Jantung Anggun berhenti sesaat. “Subang?”
Parwati mengangguk. “Saya minta kamu untuk memikirkan semuanya, termasuk soal kehidupan pribadi kamu sendiri, Anggun. Bukannya bermaksud menekan, tapi saya butuh jawaban secepatnya. Kalau memang berkeberatan, saya akan mengirim kandidat lain, tapi saya sungguh-sungguh berharap kamu enggak melewatkan kesempatan ini Anggun.”
“Saya, saya perlu waktu sebentar untuk memikirkan hal ini, Bu.”
Parwati mengangguk. “Iya, saya mengerti."

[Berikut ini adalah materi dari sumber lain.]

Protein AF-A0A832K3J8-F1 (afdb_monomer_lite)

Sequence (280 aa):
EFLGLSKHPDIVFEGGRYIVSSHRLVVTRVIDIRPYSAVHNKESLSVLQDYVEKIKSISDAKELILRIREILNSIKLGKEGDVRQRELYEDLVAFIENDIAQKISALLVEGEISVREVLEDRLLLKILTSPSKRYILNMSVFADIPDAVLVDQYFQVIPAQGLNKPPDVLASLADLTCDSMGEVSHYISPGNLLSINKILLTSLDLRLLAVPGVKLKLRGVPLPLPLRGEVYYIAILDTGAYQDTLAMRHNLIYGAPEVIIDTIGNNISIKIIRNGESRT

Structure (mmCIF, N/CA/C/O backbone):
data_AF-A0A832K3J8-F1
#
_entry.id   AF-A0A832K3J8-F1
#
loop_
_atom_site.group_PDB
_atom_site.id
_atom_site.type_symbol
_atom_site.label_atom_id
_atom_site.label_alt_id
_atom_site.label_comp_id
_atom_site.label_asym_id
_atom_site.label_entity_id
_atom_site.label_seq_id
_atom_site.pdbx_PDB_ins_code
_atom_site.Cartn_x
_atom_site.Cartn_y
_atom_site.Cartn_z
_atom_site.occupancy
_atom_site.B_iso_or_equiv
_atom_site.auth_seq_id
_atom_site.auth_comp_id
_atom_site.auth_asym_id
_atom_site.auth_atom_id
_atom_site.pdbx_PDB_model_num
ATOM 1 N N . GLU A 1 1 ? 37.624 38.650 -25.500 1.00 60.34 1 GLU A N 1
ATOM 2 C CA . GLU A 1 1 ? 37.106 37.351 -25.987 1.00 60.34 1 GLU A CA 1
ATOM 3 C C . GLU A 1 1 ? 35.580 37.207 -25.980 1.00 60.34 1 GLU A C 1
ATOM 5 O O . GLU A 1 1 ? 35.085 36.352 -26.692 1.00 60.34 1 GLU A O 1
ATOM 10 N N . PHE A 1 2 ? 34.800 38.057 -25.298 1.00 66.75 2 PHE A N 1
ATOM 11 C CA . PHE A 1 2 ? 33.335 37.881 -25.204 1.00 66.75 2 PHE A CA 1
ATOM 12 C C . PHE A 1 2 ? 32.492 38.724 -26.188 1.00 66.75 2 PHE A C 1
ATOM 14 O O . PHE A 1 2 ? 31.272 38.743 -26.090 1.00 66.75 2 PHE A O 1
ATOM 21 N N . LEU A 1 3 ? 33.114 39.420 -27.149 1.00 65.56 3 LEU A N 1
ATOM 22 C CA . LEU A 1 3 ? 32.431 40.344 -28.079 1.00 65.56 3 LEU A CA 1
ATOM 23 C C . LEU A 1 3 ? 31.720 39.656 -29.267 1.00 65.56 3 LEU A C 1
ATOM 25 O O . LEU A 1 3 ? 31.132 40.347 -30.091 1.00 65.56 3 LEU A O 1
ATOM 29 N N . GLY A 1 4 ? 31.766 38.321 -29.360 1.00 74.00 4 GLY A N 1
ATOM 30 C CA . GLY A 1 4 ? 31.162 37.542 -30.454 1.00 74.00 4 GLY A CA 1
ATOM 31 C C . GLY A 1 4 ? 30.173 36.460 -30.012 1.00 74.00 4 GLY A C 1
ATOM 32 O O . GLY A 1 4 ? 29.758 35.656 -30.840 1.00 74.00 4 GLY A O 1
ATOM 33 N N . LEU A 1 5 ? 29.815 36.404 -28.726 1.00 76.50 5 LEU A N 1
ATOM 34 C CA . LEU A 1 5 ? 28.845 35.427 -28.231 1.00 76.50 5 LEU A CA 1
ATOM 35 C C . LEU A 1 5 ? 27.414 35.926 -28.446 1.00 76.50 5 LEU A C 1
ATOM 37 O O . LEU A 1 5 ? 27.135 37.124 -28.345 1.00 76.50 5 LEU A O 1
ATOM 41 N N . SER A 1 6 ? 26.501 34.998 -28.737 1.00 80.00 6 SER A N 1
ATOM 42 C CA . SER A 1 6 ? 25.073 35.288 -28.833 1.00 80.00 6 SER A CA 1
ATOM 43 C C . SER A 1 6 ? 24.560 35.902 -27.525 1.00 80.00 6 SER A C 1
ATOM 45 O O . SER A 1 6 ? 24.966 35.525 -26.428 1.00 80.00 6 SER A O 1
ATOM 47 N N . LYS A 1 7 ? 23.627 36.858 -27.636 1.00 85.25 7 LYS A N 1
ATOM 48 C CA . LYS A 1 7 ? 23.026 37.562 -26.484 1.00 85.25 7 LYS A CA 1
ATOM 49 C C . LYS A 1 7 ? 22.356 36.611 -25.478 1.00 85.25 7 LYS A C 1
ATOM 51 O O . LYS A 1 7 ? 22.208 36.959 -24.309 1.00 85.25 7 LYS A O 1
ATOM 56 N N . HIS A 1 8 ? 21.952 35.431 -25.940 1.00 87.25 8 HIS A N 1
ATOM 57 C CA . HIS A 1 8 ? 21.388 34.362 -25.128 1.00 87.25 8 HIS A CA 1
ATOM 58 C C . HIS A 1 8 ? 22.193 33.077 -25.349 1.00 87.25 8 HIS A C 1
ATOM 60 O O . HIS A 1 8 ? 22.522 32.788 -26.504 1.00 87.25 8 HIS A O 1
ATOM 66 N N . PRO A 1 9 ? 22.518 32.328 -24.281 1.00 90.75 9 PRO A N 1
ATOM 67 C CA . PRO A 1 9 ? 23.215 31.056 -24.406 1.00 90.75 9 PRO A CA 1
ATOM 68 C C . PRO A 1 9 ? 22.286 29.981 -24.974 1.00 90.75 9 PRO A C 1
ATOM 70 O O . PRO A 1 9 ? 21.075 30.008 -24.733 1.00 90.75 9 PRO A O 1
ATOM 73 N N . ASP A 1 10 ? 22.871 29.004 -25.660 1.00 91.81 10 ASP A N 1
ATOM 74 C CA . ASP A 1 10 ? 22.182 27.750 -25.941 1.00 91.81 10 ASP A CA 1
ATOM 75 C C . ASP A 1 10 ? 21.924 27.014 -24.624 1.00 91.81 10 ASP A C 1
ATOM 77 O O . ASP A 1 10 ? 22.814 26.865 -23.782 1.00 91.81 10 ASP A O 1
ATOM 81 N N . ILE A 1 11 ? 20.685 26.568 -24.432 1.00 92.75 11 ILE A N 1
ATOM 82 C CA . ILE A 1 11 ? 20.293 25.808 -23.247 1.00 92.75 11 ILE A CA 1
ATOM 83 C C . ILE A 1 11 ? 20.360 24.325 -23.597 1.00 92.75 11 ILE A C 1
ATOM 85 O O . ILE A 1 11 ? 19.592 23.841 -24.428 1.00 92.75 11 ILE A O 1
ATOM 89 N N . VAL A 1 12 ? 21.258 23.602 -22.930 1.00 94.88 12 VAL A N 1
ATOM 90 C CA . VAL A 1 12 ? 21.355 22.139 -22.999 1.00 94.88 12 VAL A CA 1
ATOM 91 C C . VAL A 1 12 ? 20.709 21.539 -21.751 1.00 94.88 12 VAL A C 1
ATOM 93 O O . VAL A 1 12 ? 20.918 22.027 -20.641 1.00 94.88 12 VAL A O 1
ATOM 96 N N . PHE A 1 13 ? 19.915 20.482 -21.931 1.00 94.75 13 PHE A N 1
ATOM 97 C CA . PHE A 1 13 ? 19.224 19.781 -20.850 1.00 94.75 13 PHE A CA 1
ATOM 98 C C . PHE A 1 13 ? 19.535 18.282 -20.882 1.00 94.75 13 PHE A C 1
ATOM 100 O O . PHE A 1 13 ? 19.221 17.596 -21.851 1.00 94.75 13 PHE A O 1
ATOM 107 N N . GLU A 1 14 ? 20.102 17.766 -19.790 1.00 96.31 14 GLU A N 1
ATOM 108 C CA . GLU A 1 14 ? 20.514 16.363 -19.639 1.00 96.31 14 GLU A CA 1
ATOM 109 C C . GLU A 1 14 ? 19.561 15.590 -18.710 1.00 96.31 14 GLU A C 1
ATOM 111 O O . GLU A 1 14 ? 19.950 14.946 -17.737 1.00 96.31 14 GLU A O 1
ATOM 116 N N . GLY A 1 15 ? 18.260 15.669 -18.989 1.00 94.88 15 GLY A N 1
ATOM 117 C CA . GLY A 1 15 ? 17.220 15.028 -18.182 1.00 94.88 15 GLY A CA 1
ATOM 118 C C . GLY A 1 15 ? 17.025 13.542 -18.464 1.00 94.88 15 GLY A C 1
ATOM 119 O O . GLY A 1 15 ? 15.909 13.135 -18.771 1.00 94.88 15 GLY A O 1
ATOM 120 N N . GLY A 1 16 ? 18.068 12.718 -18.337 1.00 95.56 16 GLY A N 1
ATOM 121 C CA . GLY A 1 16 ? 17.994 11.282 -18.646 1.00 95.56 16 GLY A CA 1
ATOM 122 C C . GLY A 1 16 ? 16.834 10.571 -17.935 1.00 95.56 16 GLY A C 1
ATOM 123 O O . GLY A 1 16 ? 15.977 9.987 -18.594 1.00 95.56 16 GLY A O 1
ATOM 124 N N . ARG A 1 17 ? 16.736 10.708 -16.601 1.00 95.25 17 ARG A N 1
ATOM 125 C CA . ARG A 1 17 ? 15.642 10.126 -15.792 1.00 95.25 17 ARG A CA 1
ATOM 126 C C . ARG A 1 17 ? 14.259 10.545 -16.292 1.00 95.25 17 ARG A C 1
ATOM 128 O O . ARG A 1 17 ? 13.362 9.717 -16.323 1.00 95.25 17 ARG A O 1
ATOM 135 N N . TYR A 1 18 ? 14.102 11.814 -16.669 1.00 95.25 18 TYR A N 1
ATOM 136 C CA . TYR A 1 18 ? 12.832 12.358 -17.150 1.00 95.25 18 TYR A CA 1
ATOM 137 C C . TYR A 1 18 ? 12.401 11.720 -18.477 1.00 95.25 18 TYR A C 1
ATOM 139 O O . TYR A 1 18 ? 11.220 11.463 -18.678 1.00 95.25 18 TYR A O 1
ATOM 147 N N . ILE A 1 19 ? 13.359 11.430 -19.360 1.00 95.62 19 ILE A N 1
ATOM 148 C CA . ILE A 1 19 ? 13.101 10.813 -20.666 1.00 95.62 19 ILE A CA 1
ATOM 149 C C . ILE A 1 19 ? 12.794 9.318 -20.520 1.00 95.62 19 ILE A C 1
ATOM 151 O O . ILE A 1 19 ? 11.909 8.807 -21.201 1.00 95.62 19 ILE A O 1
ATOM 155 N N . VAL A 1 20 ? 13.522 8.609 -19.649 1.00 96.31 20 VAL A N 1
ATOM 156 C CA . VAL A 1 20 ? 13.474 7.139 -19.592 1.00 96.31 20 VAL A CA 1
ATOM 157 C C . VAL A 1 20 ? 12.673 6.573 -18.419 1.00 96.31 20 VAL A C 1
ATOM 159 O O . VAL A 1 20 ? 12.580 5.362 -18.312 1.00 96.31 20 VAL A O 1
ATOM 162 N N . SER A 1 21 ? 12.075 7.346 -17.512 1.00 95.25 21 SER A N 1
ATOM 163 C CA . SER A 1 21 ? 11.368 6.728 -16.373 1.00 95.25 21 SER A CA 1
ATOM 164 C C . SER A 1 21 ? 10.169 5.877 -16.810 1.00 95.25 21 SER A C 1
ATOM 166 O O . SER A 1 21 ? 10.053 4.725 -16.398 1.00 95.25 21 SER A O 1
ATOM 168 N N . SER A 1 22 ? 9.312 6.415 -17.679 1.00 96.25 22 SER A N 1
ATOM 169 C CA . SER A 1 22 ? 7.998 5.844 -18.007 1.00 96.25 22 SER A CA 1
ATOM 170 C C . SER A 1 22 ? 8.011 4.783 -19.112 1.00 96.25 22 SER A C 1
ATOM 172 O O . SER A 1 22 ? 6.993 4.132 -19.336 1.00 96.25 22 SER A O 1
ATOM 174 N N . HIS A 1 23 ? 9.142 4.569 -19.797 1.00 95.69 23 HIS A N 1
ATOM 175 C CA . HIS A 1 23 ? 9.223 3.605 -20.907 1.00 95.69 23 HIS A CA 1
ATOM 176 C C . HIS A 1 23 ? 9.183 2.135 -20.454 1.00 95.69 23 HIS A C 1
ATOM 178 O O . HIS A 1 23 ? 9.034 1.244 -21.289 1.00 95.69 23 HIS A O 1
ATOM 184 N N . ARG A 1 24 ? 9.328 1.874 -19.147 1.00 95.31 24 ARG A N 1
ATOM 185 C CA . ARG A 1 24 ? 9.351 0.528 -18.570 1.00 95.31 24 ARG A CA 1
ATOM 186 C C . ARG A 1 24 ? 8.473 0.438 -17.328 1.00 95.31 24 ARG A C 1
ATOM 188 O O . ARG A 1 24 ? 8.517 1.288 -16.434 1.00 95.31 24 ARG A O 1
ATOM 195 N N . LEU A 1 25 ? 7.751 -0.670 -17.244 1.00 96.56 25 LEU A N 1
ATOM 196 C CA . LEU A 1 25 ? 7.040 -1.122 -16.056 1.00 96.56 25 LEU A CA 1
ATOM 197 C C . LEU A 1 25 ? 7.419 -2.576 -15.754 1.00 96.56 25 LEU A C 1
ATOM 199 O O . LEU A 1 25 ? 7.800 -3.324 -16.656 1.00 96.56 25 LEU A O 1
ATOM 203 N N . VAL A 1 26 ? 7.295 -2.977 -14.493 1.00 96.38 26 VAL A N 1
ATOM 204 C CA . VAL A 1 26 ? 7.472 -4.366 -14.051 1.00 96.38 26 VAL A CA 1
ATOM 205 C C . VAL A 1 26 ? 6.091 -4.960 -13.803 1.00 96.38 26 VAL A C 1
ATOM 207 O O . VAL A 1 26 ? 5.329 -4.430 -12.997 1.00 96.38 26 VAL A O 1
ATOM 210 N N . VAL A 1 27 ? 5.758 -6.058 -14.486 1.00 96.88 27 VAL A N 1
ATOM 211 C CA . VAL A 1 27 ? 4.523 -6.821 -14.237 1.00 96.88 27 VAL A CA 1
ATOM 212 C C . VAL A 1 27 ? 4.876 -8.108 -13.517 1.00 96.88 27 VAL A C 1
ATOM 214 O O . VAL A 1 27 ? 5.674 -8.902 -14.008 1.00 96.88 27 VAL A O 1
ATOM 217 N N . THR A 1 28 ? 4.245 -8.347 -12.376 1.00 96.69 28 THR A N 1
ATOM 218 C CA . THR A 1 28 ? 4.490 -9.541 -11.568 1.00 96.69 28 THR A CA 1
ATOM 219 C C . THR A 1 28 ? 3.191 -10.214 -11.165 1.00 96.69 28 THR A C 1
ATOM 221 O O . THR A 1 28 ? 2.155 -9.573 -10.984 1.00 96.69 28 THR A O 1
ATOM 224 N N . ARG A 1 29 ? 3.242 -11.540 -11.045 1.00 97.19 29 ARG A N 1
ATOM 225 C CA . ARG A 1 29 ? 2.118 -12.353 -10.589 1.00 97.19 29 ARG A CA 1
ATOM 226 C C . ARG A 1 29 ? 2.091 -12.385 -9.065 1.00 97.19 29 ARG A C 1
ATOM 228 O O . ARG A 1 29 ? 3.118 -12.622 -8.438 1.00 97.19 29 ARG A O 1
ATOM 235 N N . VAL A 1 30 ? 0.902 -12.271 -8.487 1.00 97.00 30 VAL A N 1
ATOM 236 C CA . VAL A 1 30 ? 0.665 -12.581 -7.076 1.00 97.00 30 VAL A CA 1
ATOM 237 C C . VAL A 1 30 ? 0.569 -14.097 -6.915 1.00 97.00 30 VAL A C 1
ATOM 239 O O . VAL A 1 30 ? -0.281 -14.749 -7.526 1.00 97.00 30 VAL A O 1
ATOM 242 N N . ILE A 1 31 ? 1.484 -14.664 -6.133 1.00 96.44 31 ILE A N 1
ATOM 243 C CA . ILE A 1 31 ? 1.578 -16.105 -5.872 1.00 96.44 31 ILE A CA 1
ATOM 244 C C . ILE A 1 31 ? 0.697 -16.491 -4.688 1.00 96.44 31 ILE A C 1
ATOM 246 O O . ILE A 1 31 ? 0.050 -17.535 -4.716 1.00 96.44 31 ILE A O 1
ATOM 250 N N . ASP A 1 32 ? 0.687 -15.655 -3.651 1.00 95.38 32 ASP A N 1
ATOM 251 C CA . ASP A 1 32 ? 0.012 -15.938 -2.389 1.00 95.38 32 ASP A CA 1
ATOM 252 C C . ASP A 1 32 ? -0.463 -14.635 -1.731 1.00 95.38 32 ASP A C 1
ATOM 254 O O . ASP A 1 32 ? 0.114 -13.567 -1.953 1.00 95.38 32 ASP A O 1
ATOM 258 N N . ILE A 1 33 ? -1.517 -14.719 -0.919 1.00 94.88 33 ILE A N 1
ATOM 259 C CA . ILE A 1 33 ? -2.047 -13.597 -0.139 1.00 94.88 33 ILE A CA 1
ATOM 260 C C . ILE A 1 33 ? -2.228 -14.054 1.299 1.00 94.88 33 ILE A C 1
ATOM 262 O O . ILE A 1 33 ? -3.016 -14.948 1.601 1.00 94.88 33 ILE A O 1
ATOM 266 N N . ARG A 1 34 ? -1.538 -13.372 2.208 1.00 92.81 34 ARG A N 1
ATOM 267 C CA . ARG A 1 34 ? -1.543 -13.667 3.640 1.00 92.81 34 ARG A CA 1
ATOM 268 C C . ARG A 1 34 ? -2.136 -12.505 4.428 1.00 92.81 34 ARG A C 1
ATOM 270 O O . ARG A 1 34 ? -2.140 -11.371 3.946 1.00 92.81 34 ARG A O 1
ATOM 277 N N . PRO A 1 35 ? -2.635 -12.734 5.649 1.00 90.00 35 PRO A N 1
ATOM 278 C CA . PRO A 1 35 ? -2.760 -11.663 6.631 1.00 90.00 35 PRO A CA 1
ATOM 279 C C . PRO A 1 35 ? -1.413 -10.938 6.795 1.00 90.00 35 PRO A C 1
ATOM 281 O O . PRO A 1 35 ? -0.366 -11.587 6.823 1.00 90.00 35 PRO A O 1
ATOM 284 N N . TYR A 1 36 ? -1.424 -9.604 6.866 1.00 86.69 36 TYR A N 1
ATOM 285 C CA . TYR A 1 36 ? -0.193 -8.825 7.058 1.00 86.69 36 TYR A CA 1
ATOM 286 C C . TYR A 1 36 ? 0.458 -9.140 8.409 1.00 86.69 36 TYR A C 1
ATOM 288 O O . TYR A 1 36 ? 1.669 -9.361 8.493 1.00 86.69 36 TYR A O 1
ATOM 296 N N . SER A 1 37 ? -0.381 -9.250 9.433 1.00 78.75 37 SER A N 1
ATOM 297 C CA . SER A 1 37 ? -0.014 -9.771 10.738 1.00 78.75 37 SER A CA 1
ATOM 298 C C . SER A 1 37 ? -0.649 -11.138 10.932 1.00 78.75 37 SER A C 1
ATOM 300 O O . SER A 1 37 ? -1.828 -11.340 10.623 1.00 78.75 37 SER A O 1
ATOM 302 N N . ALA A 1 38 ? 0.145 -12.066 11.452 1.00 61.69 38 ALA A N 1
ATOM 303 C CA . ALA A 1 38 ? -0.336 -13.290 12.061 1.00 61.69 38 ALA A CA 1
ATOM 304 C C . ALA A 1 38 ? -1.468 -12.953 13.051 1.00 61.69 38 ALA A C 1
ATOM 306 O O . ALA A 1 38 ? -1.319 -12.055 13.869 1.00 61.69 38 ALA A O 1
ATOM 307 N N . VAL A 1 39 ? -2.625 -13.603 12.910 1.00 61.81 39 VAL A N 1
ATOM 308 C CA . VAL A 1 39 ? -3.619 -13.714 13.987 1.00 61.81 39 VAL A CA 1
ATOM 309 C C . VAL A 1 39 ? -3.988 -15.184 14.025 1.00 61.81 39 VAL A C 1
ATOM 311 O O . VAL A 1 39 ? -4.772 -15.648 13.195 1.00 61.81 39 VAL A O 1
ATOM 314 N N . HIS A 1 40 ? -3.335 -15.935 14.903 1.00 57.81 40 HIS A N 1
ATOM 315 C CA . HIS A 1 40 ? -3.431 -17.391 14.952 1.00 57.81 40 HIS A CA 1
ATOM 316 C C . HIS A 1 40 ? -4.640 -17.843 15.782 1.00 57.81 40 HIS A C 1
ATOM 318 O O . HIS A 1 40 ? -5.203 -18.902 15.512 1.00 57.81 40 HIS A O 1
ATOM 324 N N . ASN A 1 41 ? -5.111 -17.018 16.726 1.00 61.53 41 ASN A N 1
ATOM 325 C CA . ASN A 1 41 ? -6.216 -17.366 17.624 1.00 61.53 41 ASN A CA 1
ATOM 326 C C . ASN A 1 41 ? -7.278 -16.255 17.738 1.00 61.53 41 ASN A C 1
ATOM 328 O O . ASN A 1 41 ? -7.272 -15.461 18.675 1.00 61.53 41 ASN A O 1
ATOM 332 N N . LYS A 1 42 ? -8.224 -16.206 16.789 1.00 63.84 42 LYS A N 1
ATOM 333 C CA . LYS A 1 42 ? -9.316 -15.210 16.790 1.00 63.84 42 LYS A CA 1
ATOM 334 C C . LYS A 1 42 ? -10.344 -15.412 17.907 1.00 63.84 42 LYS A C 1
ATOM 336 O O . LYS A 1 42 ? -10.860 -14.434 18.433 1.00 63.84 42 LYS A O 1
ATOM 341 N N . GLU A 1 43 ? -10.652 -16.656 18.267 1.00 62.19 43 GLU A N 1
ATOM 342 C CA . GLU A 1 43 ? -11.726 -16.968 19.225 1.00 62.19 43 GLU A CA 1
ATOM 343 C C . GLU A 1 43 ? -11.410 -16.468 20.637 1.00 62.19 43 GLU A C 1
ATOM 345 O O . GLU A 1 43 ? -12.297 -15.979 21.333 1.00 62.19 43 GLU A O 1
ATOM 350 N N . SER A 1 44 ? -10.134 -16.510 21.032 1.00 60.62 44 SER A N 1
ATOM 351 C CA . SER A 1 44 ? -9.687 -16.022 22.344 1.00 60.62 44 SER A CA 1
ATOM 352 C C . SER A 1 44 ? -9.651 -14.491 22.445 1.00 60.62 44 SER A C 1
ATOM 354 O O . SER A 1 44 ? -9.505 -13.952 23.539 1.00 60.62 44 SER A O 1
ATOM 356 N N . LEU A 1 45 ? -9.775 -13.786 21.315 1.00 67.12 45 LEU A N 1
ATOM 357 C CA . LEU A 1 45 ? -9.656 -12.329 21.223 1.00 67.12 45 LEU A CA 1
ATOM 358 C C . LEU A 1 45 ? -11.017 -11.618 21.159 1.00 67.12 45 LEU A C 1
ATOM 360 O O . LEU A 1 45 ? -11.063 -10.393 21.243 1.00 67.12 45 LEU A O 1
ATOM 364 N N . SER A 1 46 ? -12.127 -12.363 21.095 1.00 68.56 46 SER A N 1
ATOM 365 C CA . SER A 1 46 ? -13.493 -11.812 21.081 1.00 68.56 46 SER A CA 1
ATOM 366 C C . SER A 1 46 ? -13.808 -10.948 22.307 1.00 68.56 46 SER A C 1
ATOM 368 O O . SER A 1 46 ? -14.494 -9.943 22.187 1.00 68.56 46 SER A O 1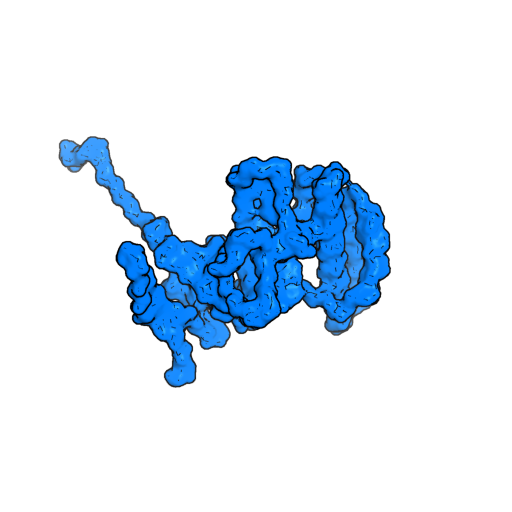
ATOM 370 N N . VAL A 1 47 ? -13.219 -11.251 23.470 1.00 72.25 47 VAL A N 1
ATOM 371 C CA . VAL A 1 47 ? -13.367 -10.454 24.706 1.00 72.25 47 VAL A CA 1
ATOM 372 C C . VAL A 1 47 ? -12.915 -8.999 24.517 1.00 72.25 47 VAL A C 1
ATOM 374 O O . VAL A 1 47 ? -13.392 -8.099 25.204 1.00 72.25 47 VAL A O 1
ATOM 377 N N . LEU A 1 48 ? -11.992 -8.742 23.585 1.00 76.69 48 LEU A N 1
ATOM 378 C CA . LEU A 1 48 ? -11.511 -7.392 23.291 1.00 76.69 48 LEU A CA 1
ATOM 379 C C . LEU A 1 48 ? -12.491 -6.594 22.424 1.00 76.69 48 LEU A C 1
ATOM 381 O O . LEU A 1 48 ? -12.434 -5.365 22.440 1.00 76.69 48 LEU A O 1
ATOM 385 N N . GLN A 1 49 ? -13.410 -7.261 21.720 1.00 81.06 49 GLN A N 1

Anggun bangkit dari kursinya. “Kalau begitu, saya permisi dulu, Bu.”
“Silakan Anggun.”
Langkah Anggun terasa lebih berat ketimbang memasuki ruangan Parwati. Kalau saja tadi malam Dhanan tidak coba melamarnya, mungkin Anggun bisa menerima penawaran Parwati dengan lebih mudah, tetapi ia sendiri sadar kalau ia tidak bisa kehilangan Dhanan.
Sejak berusia lima tahun, Anggun tinggal bersama nenek dan kakeknya di Bogor. Dhanan adalah tetangga yang kebetulan rumahnya tidak jauh dari rumah nenek dan kakek Anggun. Dhanan selalu ada di sisi Anggun, Dhanan tidak pernah meninggalkan Anggun sendirian.
Anggun tidak bisa kehilangan Dhanan, tetapi penawaran Parwati tidak bisa diabaikan begitu saja. Anggun memang ingin tumbuh berkembang lebih baik. Mendapatkan jabatan yang lebih baik, tetapi di Subang?
Dhanan juga tidak mungkin ikut pindah ke Subang. Apa yang harus Anggun katakan pada Dhanan?
“Mbak? Mbak?”
“Eh, iya.”
"Bengong, sih, Mbak?"
Anggun coba tersenyum senatural mungkin kamu balas menatap Tyas. “Enggak ada apa-apa, Tyas.”
“Mbak, tadi ada telepon dari resepsionis. Katanya ada tamu di lobi."
“Tamu? Mau ketemu aku?"
Tyas mengangguk. “Mas Dhanan.”
“Dhanan?”
Sekali lagi Tyas mengangguk. “Iya.”
“Oke, makasih, Tyas.”
Anggun menepuk lengan Tyas kemudian bergegas pergi menuju lobi. Ini masih jam kerja, untuk apa Dhanan menemuinya? Apa Tyas salah dengar? Mungkin bukan Dhanan. Ini masih jam kerja dan Dhanan tidak mungkin bolos hanya untuk menemui dirinya.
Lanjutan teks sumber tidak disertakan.